- EXTRACTED ENTRIES -

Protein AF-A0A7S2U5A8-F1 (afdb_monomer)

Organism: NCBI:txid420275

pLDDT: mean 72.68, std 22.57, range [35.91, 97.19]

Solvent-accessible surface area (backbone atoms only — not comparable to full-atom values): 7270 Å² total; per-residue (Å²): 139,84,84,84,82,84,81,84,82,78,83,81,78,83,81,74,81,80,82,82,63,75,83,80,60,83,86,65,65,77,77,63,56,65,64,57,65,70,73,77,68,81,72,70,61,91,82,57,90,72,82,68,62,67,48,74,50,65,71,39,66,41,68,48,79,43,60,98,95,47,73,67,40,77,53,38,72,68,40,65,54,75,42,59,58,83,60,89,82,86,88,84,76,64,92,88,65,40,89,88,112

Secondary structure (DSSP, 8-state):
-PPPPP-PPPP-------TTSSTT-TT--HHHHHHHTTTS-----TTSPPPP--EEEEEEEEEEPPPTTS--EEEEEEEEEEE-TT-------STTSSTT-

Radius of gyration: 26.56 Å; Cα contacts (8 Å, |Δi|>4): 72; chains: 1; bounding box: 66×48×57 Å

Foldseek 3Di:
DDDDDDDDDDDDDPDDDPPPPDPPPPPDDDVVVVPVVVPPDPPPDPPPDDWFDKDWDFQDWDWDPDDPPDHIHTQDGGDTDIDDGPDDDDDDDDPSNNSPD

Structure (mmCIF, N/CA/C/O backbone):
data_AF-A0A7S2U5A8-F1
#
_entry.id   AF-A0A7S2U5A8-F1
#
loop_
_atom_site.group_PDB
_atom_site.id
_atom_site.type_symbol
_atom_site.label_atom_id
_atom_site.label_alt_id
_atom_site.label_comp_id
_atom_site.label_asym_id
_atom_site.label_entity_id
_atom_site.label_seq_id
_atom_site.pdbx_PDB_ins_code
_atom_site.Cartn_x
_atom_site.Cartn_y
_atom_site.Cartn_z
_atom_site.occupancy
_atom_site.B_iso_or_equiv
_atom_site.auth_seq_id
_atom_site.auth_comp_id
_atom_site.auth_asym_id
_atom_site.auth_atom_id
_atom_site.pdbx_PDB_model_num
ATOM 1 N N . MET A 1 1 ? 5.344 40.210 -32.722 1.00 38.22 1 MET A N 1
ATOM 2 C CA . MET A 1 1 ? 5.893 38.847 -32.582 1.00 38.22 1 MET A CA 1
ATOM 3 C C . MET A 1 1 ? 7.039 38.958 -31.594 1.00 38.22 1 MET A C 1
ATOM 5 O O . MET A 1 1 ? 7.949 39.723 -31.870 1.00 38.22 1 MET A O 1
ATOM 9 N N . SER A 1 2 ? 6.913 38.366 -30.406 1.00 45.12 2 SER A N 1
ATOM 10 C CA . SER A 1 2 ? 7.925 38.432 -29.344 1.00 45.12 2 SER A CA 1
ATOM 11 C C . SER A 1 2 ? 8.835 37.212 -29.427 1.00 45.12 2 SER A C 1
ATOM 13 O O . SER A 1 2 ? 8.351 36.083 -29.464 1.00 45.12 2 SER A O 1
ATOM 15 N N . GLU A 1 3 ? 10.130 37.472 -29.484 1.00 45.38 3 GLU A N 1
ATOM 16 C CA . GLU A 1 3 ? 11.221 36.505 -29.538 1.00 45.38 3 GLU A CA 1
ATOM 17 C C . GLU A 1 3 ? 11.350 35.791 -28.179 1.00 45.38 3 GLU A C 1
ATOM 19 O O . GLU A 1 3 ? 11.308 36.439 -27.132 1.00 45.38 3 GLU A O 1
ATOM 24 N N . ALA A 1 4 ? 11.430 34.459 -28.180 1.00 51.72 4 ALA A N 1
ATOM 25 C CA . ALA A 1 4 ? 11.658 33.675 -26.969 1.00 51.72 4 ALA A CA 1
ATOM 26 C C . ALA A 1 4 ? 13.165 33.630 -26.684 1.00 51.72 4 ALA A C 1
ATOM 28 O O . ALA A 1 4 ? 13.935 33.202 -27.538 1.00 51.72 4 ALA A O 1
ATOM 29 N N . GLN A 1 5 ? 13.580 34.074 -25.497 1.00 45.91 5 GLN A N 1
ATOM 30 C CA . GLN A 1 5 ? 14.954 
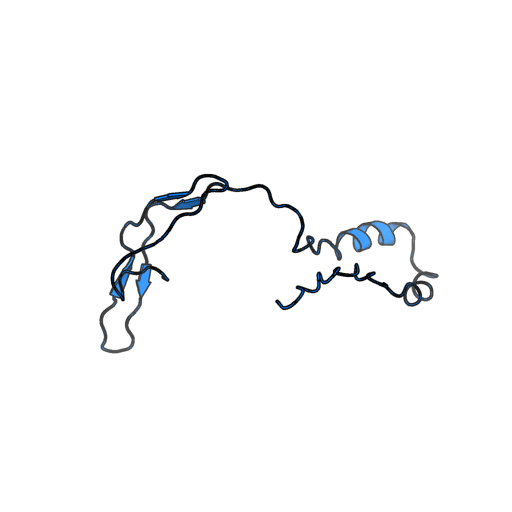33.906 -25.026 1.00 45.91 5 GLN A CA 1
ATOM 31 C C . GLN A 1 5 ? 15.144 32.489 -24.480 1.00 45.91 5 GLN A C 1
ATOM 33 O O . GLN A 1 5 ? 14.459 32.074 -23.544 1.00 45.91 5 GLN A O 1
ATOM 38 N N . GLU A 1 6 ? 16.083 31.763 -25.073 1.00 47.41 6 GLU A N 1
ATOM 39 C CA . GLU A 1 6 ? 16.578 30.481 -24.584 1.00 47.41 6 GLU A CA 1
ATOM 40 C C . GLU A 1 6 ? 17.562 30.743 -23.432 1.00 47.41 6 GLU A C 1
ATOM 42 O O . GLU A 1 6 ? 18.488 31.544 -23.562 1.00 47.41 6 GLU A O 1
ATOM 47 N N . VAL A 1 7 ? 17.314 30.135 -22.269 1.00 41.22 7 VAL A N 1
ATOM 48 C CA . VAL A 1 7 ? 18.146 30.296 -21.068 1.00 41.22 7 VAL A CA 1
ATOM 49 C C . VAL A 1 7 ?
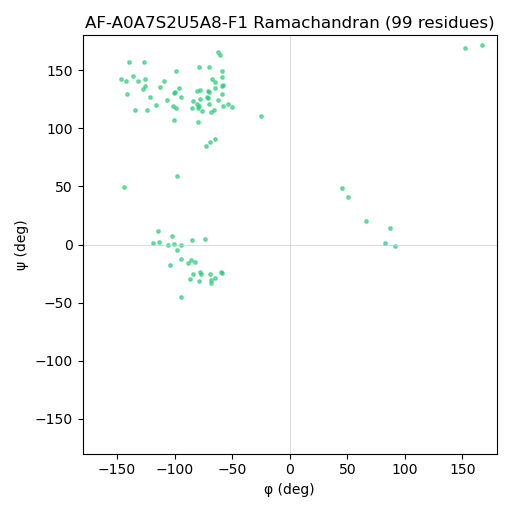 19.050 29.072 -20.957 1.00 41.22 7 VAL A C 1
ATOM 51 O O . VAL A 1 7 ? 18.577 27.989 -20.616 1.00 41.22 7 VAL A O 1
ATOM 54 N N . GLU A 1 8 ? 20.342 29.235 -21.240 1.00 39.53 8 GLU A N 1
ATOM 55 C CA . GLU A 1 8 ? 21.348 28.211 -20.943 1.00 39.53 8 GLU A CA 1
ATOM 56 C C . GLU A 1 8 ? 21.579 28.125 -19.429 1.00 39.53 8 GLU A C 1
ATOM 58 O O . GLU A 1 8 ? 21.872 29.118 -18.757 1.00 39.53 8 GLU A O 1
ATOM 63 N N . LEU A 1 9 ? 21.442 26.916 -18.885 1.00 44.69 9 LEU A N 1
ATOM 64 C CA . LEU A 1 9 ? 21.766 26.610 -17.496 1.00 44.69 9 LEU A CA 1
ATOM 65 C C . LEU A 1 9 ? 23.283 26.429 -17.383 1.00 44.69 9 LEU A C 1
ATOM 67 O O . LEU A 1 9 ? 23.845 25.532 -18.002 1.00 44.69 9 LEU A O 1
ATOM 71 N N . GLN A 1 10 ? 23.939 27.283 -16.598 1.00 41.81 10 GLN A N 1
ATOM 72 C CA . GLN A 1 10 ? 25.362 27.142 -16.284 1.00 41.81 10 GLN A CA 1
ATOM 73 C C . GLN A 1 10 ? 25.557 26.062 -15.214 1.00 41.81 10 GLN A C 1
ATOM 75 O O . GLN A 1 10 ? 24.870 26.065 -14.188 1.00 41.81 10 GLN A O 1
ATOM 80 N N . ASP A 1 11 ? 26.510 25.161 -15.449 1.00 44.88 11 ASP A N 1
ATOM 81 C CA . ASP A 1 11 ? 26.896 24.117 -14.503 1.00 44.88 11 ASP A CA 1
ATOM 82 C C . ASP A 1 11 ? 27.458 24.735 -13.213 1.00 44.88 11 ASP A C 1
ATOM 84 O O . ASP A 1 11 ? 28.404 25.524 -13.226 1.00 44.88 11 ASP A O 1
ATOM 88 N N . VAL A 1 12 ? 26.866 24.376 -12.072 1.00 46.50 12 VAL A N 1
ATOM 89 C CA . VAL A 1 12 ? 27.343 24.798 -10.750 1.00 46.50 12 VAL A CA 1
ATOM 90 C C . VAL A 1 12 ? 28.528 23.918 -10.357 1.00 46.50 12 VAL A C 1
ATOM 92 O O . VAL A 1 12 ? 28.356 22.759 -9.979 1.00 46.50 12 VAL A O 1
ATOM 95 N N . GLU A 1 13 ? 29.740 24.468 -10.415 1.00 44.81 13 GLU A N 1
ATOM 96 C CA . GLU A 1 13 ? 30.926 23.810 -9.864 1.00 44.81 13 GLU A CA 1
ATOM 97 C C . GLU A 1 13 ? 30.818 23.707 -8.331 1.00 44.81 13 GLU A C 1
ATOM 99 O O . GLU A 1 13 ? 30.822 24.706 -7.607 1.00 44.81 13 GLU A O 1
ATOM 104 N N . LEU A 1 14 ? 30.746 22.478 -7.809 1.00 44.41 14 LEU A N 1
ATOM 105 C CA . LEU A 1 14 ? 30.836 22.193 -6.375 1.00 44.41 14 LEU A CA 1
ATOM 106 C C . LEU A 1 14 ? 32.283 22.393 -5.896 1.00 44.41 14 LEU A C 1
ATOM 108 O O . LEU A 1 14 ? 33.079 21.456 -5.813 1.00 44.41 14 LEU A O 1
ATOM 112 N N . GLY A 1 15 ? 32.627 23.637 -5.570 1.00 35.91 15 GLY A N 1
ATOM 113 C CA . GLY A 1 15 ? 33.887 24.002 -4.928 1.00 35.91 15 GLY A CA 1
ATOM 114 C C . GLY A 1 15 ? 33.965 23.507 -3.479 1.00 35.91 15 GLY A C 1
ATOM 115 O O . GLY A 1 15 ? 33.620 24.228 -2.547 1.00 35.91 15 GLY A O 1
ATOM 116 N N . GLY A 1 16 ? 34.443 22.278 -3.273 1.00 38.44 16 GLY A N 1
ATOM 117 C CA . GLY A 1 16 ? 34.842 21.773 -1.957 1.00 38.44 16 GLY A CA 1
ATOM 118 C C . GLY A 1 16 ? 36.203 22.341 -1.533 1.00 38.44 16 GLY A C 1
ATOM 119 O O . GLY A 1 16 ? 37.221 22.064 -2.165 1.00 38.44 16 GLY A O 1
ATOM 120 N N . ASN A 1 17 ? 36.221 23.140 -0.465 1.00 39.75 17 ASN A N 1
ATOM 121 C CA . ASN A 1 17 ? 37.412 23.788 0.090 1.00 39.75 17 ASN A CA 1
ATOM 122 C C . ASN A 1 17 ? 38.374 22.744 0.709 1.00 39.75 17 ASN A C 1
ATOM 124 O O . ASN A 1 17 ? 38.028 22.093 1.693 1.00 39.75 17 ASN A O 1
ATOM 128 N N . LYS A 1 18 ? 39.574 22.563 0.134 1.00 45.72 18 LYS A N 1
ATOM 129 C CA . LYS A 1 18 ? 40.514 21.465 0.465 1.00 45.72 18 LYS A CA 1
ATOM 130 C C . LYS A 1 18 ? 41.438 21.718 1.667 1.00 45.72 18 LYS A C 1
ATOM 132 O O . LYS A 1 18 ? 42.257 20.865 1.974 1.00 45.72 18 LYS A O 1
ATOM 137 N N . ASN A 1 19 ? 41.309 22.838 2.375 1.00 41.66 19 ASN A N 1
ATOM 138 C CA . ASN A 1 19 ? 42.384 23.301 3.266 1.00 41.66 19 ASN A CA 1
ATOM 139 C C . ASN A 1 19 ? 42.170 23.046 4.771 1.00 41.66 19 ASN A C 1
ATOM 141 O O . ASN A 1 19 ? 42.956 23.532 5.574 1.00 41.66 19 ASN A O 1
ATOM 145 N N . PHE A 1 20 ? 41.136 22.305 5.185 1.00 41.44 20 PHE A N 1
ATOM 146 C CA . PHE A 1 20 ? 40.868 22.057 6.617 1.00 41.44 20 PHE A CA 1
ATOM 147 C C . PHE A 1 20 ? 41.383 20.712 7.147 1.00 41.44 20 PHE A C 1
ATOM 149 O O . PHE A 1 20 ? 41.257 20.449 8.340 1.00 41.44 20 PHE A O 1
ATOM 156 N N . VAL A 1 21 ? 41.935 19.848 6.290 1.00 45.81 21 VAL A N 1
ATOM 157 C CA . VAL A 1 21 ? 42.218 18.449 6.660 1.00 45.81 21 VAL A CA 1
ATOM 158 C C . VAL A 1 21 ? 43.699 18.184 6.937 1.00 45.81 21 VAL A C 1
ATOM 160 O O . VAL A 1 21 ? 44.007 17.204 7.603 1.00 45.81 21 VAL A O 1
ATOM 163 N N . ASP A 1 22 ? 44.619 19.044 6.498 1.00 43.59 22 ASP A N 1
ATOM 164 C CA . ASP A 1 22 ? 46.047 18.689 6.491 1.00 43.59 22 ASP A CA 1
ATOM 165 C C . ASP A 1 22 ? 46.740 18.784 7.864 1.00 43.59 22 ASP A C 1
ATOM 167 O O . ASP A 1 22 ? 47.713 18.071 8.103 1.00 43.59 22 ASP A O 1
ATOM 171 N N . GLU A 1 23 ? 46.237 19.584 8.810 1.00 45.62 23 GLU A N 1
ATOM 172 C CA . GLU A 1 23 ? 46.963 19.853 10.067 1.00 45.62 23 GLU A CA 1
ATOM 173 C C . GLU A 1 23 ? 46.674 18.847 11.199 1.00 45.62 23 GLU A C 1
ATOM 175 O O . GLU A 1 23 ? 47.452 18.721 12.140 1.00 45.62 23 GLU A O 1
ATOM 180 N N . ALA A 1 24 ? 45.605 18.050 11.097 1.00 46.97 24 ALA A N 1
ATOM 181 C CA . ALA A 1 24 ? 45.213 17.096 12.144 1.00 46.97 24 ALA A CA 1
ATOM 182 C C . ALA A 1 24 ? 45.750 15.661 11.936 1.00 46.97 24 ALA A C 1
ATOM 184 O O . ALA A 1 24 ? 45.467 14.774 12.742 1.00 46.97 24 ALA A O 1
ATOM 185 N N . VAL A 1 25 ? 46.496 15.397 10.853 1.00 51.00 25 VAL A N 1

- WHAT IS EXPECTED -
The response must consist solely of the lines from the top of the records through the line holding "ATOM 13 O O", copied word for word.

- ANSWER -
Protein AF-A0A7S2U5A8-F1 (afdb_monomer)

Organism: NCBI:txid420275

pLDDT: mean 72.68, std 22.57, range [35.91, 97.19]

Solvent-accessible surface area (backbone atoms only — not comparable to full-atom values): 7270 Å² total; per-residue (Å²): 139,84,84,84,82,84,81,84,82,78,83,81,78,83,81,74,81,80,82,82,63,75,83,80,60,83,86,65,65,77,77,63,56,65,64,57,65,70,73,77,68,81,72,70,61,91,82,57,90,72,82,68,62,67,48,74,50,65,71,39,66,41,68,48,79,43,60,98,95,47,73,67,40,77,53,38,72,68,40,65,54,75,42,59,58,83,60,89,82,86,88,84,76,64,92,88,65,40,89,88,112

Secondary structure (DSSP, 8-state):
-PPPPP-PPPP-------TTSSTT-TT--HHHHHHHTTTS-----TTSPPPP--EEEEEEEEEEPPPTTS--EEEEEEEEEEE-TT-------STTSSTT-

Radius of gyration: 26.56 Å; Cα contacts (8 Å, |Δi|>4): 72; chains: 1; bounding box: 66×48×57 Å

Foldseek 3Di:
DDDDDDDDDDDDDPDDDPPPPDPPPPPDDDVVVVPVVVPPDPPPDPPPDDWFDKDWDFQDWDWDPDDPPDHIHTQDGGDTDIDDGPDDDDDDDDPSNNSPD

Structure (mmCIF, N/CA/C/O backbone):
data_AF-A0A7S2U5A8-F1
#
_entry.id   AF-A0A7S2U5A8-F1
#
loop_
_atom_site.group_PDB
_atom_site.id
_atom_site.type_symbol
_atom_site.label_atom_id
_atom_site.label_alt_id
_atom_site.label_comp_id
_atom_site.label_asym_id
_atom_site.label_entity_id
_atom_site.label_seq_id
_atom_site.pdbx_PDB_ins_code
_atom_site.Cartn_x
_atom_site.Cartn_y
_atom_site.Cartn_z
_atom_site.occupancy
_atom_site.B_iso_or_equiv
_atom_site.auth_seq_id
_atom_site.auth_comp_id
_atom_site.auth_asym_id
_atom_site.auth_atom_id
_atom_site.pdbx_PDB_model_num
ATOM 1 N N . MET A 1 1 ? 5.344 40.210 -32.722 1.00 38.22 1 MET A N 1
ATOM 2 C CA . MET A 1 1 ? 5.893 38.847 -32.582 1.00 38.22 1 MET A CA 1
ATOM 3 C C . MET A 1 1 ? 7.039 38.958 -31.594 1.00 38.22 1 MET A C 1
ATOM 5 O O . MET A 1 1 ? 7.949 39.723 -31.870 1.00 38.22 1 MET A O 1
ATOM 9 N N . SER A 1 2 ? 6.913 38.366 -30.406 1.00 45.12 2 SER A N 1
ATOM 10 C CA . SER A 1 2 ? 7.925 38.432 -29.344 1.00 45.12 2 SER A CA 1
ATOM 11 C C . SER A 1 2 ? 8.835 37.212 -29.427 1.00 45.12 2 SER A C 1
ATOM 13 O O . SER A 1 2 ? 8.351 36.083 -29.464 1.00 45.12 2 SER A O 1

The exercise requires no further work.